Advertisement

Not Ready for Prime Time Driving

Share

The drive wasn’t that long, as road trips go . . . an hour maybe, crawling along the 405 to LAX from the San Fernando Valley.

I was in the driver’s seat, ferrying my friend and her two daughters to catch a plane. Kim and I didn’t mind the traffic jam. There was plenty of time before their flight; we passed the hour on the road chatting amiably.

But I couldn’t help but notice the sighs of boredom floating up from the back seat. “How long?” the little one asked, as we headed up the hill, barely out of the Valley. “Are we almost there?”

Advertisement

I realized then how primitive my car must seem to them . . . how utterly un-entertaining. Unlike theirs, mine has no Nintendo. No VCR. No TV.

*

They have been hot sellers since their debut last fall, these rolling family rooms with the comforts of home.

They are minivans outfitted like limousines, with tinted windows and leather upholstery, separate climate zones and reclining seats. And a built-in VCR and television screen.

No longer must children settle for the typical road trip amusements of our youth . . . the endless games of “I Spy. . . ,” the tally of out-of-state license plates.

Today’s in-car entertainment has gone high-tech. So mom and dad can groove to Natalie Cole on the radio, while the little ones are watching a movie or playing Donkey Kong, and the teenager is reclining in her third-row seat, hooked up by headphones to her Lauryn Hill CD.

Forget enjoying the scenery; we don’t even have to acknowledge one another’s existence.

One friend is horrified by the prospect. She cannot imagine “anesthetizing” her two young sons with television during what can be a great part of their day--the time they spend in the car together.

Advertisement

And that is, indeed, the party line among my social circle of soccer moms: “We fight daily against the scourge of television,” they proclaim. “We’re not about to let it invade the last bastion of family sanctity!”

It seems the hours we spend chauffeuring our children have become the kind of “quality time” the experts say our children need . . . in the absence, at least, of the quantity time our busy schedules do not allow.

We may not be around for mid-morning snuggles or milk-and-cookies in the afternoon. Evenings are crowded with homework, piano lessons, soccer practice, plans with friends. . . .

The car is the one place we’re forced to be together, distraction-less, to reconnect as a family; to slow down, despite the bustle of our days.

Still, somebody is buying those entertainment centers on wheels, and they’re not all derelict at parenting.

Count my friend Victoria among them. She’s a therapist who makes her living counseling broken families. She’s big on talking things out, on quality time, on communication as a family creed.

Advertisement

But she traded in her Explorer for a van equipped with a ceiling-mounted flip-down TV. “I just thought of all those hours I spend on the road, driving the kids to basketball tournaments and gymnastic meets, and how somebody’s always whining in the back seat.”

She didn’t consider her purchase a “cultural commentary, just something to make my life a little easier.”

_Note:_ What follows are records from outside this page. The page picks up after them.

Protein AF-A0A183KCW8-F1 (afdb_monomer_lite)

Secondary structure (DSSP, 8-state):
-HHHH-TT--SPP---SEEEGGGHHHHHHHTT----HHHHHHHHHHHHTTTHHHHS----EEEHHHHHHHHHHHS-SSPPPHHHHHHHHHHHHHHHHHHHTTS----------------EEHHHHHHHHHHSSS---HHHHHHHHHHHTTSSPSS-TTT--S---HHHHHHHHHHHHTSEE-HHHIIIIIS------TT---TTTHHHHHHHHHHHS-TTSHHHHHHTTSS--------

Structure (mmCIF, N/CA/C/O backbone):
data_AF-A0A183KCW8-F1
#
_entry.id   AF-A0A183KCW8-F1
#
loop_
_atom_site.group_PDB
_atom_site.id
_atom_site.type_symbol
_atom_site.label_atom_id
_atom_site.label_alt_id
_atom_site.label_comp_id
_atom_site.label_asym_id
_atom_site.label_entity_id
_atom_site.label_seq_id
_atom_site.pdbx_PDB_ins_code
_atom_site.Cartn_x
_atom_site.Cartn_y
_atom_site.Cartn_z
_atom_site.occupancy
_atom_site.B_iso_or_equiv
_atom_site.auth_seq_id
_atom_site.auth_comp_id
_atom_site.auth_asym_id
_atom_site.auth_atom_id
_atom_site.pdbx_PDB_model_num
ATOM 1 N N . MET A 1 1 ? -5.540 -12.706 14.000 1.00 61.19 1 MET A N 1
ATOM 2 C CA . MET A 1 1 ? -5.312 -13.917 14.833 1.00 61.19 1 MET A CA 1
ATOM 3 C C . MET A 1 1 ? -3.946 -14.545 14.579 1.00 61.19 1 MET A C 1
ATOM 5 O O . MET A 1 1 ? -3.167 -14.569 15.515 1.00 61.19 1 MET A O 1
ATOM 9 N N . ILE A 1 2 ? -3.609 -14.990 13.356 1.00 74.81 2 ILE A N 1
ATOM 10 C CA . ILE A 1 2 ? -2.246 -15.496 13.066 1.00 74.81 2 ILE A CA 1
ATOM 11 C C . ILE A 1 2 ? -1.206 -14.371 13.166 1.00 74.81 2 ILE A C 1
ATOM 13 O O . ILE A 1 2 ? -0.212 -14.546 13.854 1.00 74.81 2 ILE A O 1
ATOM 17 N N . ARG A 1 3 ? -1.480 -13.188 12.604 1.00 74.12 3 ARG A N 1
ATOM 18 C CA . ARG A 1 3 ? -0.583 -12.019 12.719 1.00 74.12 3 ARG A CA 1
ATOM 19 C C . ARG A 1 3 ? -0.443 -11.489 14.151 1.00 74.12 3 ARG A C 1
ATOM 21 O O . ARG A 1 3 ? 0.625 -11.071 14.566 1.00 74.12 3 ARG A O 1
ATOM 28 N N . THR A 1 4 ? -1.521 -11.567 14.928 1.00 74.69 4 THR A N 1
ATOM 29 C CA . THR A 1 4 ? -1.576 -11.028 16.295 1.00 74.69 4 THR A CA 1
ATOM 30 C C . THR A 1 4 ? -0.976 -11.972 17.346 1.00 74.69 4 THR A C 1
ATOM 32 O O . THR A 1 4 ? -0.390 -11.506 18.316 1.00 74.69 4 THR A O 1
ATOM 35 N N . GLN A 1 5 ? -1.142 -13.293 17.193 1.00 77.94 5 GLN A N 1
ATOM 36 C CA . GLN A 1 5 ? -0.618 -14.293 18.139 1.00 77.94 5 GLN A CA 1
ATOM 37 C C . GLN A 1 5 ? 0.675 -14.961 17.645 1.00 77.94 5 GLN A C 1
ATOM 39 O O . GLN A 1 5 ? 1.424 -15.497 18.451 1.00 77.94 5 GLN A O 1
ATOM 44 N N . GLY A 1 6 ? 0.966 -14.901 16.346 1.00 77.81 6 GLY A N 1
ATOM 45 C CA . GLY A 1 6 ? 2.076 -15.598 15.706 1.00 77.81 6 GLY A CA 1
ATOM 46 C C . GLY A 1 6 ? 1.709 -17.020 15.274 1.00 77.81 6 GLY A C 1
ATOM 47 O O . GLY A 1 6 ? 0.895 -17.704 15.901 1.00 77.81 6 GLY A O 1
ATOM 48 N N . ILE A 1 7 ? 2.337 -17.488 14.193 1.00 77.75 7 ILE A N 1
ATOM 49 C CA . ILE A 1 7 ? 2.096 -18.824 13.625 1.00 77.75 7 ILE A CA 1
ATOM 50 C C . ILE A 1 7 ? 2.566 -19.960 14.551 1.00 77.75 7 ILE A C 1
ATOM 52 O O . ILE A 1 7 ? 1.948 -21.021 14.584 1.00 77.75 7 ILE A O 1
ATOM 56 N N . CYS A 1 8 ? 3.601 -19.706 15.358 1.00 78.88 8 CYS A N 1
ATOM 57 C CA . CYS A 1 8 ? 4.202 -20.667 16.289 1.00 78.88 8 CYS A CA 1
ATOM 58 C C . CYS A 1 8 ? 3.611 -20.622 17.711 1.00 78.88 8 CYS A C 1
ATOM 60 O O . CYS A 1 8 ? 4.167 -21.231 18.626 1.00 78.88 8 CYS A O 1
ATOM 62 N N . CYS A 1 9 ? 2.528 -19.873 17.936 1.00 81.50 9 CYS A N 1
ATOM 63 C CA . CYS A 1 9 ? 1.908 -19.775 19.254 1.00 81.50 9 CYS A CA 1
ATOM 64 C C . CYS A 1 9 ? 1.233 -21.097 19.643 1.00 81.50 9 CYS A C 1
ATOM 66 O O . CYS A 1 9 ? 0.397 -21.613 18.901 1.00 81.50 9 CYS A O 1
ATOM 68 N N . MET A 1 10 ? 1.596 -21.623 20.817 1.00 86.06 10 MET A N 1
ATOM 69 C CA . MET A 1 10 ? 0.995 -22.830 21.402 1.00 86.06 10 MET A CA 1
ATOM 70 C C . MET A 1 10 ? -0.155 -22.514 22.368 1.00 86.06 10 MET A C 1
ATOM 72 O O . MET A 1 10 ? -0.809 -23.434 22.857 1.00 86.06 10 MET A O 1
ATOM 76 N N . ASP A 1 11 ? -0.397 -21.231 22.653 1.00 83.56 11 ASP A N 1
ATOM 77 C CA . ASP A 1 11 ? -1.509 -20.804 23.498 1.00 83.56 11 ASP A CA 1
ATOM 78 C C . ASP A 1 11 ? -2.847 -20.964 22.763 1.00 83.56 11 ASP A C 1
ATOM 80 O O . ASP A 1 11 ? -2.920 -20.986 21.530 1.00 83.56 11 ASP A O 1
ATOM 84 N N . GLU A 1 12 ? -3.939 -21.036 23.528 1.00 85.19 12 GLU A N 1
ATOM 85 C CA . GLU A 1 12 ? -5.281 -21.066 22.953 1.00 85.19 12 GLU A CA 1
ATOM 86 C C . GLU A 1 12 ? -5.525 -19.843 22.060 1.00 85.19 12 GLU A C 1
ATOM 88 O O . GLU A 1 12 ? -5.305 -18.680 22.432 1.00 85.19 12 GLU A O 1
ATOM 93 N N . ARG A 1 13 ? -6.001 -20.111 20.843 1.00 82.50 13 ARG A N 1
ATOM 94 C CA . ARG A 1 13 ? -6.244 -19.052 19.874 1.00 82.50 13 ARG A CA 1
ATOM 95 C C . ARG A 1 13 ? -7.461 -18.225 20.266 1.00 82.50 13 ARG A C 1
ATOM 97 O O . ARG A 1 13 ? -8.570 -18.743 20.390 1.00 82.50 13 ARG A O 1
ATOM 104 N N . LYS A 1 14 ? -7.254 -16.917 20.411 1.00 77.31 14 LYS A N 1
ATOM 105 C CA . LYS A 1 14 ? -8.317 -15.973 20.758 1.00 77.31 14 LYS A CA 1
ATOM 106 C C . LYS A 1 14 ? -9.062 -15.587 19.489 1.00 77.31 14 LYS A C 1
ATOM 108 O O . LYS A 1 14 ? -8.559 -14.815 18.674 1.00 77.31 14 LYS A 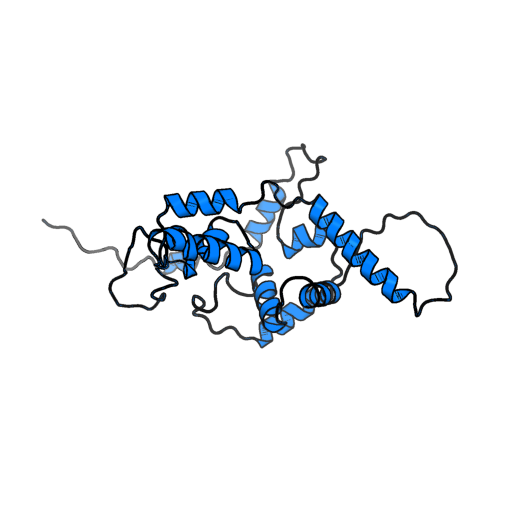O 1
ATOM 113 N N . THR A 1 15 ? -10.260 -16.138 19.330 1.00 79.50 15 TH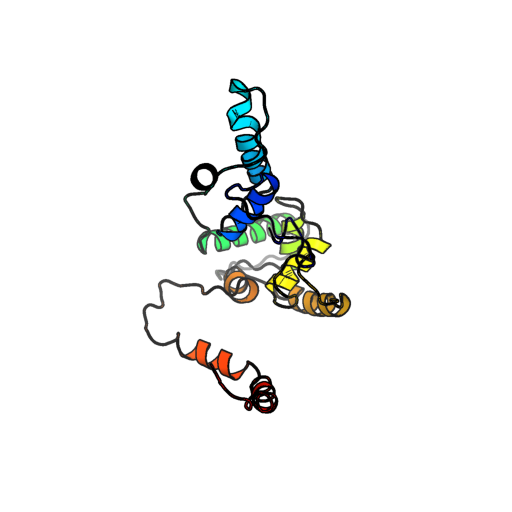R A N 1
ATOM 114 C CA . THR A 1 15 ? -11.204 -15.707 18.297 1.00 79.50 15 THR A CA 1
ATOM 115 C C . THR A 1 15 ? -12.071 -14.589 18.870 1.00 79.50 15 THR A C 1
ATOM 117 O O . THR A 1 15 ? -12.615 -14.719 19.964 1.00 79.50 15 THR A O 1
ATOM 120 N N . SER A 1 16 ? -12.152 -13.468 18.158 1.00 78.56 16 SER A N 1
ATOM 121 C CA . SER A 1 16 ? -13.053 -12.360 18.478 1.00 78.56 16 SER A CA 1
ATOM 122 C C . SER A 1 16 ? -13.920 -12.054 17.262 1.00 78.56 16 SER A C 1
ATOM 124 O O . SER A 1 16 ? -13.516 -12.323 16.130 1.00 78.56 16 SER A O 1
ATOM 126 N N . PHE A 1 17 ? -15.100 -11.484 17.503 1.00 84.69 17 PHE A N 1
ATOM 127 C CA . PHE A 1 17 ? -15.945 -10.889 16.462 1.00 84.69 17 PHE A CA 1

But now she finds herself flipping down the screen on the way home from the grocery store, when she’s tired and her son’s asking too many questions, or there’s a rerun of “Frasier” that her daughter wants to see.

“It is seductive,” she admits, “for them and for me. It seems they can’t get into the car anymore without expecting to be entertained.”

*

They’re easy to sell, the salesman told me. About half the minivan customers at his Oldsmobile dealership come in asking for “the one with the TV.”

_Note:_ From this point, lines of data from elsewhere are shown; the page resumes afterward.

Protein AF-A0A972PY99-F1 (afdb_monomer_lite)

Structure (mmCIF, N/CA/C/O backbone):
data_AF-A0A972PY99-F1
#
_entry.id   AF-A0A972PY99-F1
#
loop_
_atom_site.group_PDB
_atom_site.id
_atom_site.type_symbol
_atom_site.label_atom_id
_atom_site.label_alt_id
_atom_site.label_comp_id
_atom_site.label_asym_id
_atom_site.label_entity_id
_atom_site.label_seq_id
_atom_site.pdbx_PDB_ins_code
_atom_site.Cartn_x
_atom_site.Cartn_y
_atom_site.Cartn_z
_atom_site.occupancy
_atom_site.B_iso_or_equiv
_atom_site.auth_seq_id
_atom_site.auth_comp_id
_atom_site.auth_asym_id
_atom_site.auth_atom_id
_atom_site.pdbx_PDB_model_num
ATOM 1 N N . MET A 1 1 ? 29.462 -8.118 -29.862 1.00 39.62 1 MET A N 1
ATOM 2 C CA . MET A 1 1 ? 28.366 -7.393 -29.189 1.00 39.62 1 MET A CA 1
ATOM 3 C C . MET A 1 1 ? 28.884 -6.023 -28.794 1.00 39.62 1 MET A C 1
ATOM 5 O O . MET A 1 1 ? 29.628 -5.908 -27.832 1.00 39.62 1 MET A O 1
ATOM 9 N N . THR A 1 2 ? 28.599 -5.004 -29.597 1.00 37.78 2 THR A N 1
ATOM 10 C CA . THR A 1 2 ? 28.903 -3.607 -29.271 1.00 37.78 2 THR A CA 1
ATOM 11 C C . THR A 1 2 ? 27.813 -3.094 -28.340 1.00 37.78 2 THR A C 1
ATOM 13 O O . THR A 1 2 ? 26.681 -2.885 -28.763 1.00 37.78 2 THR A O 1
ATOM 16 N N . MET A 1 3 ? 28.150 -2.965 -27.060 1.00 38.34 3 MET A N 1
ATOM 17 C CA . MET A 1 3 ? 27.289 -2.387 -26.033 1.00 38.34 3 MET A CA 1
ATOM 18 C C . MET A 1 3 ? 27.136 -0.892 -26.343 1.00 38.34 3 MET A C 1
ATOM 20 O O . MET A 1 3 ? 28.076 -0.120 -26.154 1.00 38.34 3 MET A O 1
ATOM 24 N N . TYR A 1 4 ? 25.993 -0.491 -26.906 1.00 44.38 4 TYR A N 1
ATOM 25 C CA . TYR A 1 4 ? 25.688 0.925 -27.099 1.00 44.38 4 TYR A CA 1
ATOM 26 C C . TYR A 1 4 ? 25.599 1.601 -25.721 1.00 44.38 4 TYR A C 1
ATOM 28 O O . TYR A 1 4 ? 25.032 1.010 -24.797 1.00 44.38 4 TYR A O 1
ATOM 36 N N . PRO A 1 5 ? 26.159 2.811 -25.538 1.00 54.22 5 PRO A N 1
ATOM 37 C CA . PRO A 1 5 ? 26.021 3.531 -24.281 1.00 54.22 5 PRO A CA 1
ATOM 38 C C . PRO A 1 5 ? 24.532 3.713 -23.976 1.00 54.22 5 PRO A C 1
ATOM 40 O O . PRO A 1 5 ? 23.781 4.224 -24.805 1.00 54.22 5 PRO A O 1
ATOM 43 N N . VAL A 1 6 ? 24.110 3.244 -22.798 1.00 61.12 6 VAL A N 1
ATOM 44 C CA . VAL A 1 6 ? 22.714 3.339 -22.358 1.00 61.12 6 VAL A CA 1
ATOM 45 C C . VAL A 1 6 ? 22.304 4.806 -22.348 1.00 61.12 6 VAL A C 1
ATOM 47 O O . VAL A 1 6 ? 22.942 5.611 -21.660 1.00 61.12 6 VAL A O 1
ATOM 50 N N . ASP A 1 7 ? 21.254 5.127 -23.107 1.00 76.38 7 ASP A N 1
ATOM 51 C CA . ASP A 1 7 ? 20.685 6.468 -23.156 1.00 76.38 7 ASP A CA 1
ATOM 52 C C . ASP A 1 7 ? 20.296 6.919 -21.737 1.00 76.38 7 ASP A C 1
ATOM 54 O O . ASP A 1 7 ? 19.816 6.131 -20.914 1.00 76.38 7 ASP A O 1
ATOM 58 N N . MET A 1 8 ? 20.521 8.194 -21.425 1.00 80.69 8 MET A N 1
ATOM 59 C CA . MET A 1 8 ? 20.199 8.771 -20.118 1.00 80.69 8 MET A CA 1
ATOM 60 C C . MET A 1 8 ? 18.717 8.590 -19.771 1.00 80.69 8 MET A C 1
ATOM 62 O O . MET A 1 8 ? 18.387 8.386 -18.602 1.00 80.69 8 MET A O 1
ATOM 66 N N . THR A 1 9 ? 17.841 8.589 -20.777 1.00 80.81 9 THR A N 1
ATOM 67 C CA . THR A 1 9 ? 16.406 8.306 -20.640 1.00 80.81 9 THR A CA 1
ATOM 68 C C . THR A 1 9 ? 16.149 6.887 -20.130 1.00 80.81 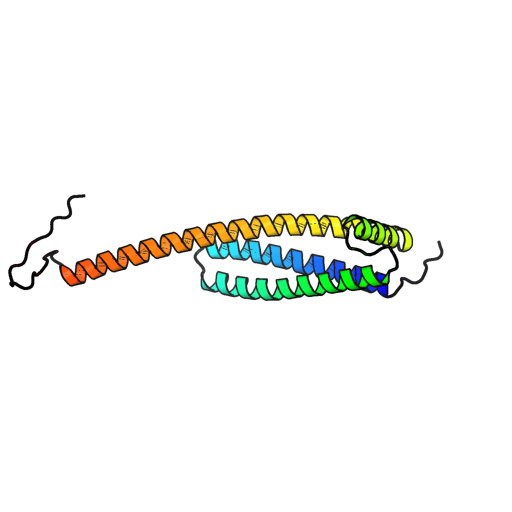9 THR A C 1
ATOM 70 O O . THR A 1 9 ? 15.412 6.700 -19.164 1.00 80.81 9 THR A O 1
ATOM 73 N N . ALA A 1 10 ? 16.813 5.883 -20.710 1.00 79.12 10 ALA A N 1
ATOM 74 C CA . ALA A 1 10 ? 16.675 4.488 -20.295 1.00 79.12 10 ALA A CA 1
ATOM 75 C C . ALA A 1 10 ? 17.210 4.262 -18.870 1.00 79.12 10 ALA A C 1
ATOM 77 O O . ALA A 1 10 ? 16.581 3.561 -18.078 1.00 79.12 10 ALA A O 1
ATOM 78 N N . LYS A 1 11 ? 18.319 4.916 -18.490 1.00 84.56 11 LYS A N 1
ATOM 79 C CA . LYS A 1 11 ? 18.833 4.861 -17.107 1.00 84.56 11 LYS A CA 1
ATOM 80 C C . LYS A 1 11 ? 17.850 5.454 -16.098 1.00 84.56 11 LYS A C 1
ATOM 82 O O . LYS A 1 11 ? 17.623 4.850 -15.052 1.00 84.56 11 LYS A O 1
ATOM 87 N N . ARG A 1 12 ? 17.266 6.617 -16.408 1.00 88.06 12 ARG A N 1
ATOM 88 C CA . ARG A 1 12 ? 16.250 7.264 -15.561 1.00 88.06 12 ARG A CA 1
ATOM 89 C C . ARG A 1 12 ? 15.008 6.393 -15.417 1.00 88.06 12 ARG A C 1
ATOM 91 O O . ARG A 1 12 ? 14.535 6.214 -14.300 1.00 88.06 12 ARG A O 1
ATOM 98 N N . PHE A 1 13 ? 14.552 5.785 -16.510 1.00 86.88 13 PHE A N 1
ATOM 99 C CA . PHE A 1 13 ? 13.431 4.848 -16.491 1.00 86.88 13 PHE A CA 1
ATOM 100 C C . PHE A 1 13 ? 13.701 3.652 -15.567 1.00 86.88 13 PHE A C 1
ATOM 102 O O . PHE A 1 13 ? 12.884 3.337 -14.706 1.00 86.88 13 PHE A O 1
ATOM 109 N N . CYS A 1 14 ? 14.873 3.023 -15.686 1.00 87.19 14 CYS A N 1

“Sometimes they’re just curious . . . they’ve seen the commercial. But you get them in for a drive, pop in a tape for the kiddies and everybody falls in love.”

Advertisement

I admit it felt good to settle into that plush leather seat and imagine a road trip with my kids without a constant string of nagging questions and petty gripes.

I thought of our upcoming trip to Las Vegas, a five-hour ride along desert freeways, with raspy country music on the radio and little more to look at than cactus and the world’s tallest thermometer.

It would be nice to pop Austin Powers in the VCR, to hear laughter from the back seat instead of “She hit me. . . . Did not . . . Did too.”

But then, knowing my kids, they’d wind up fighting over what movie or television show to watch.

And then I might miss the kind of quirky questions that only arise when my kids are locked in the car, with nothing but other traffic to see.

Like “Why do all the cars on our side of the freeway have red lights and the cars on the other side have white lights?”

Advertisement

That’s the kind of thing you don’t notice when television is in the way.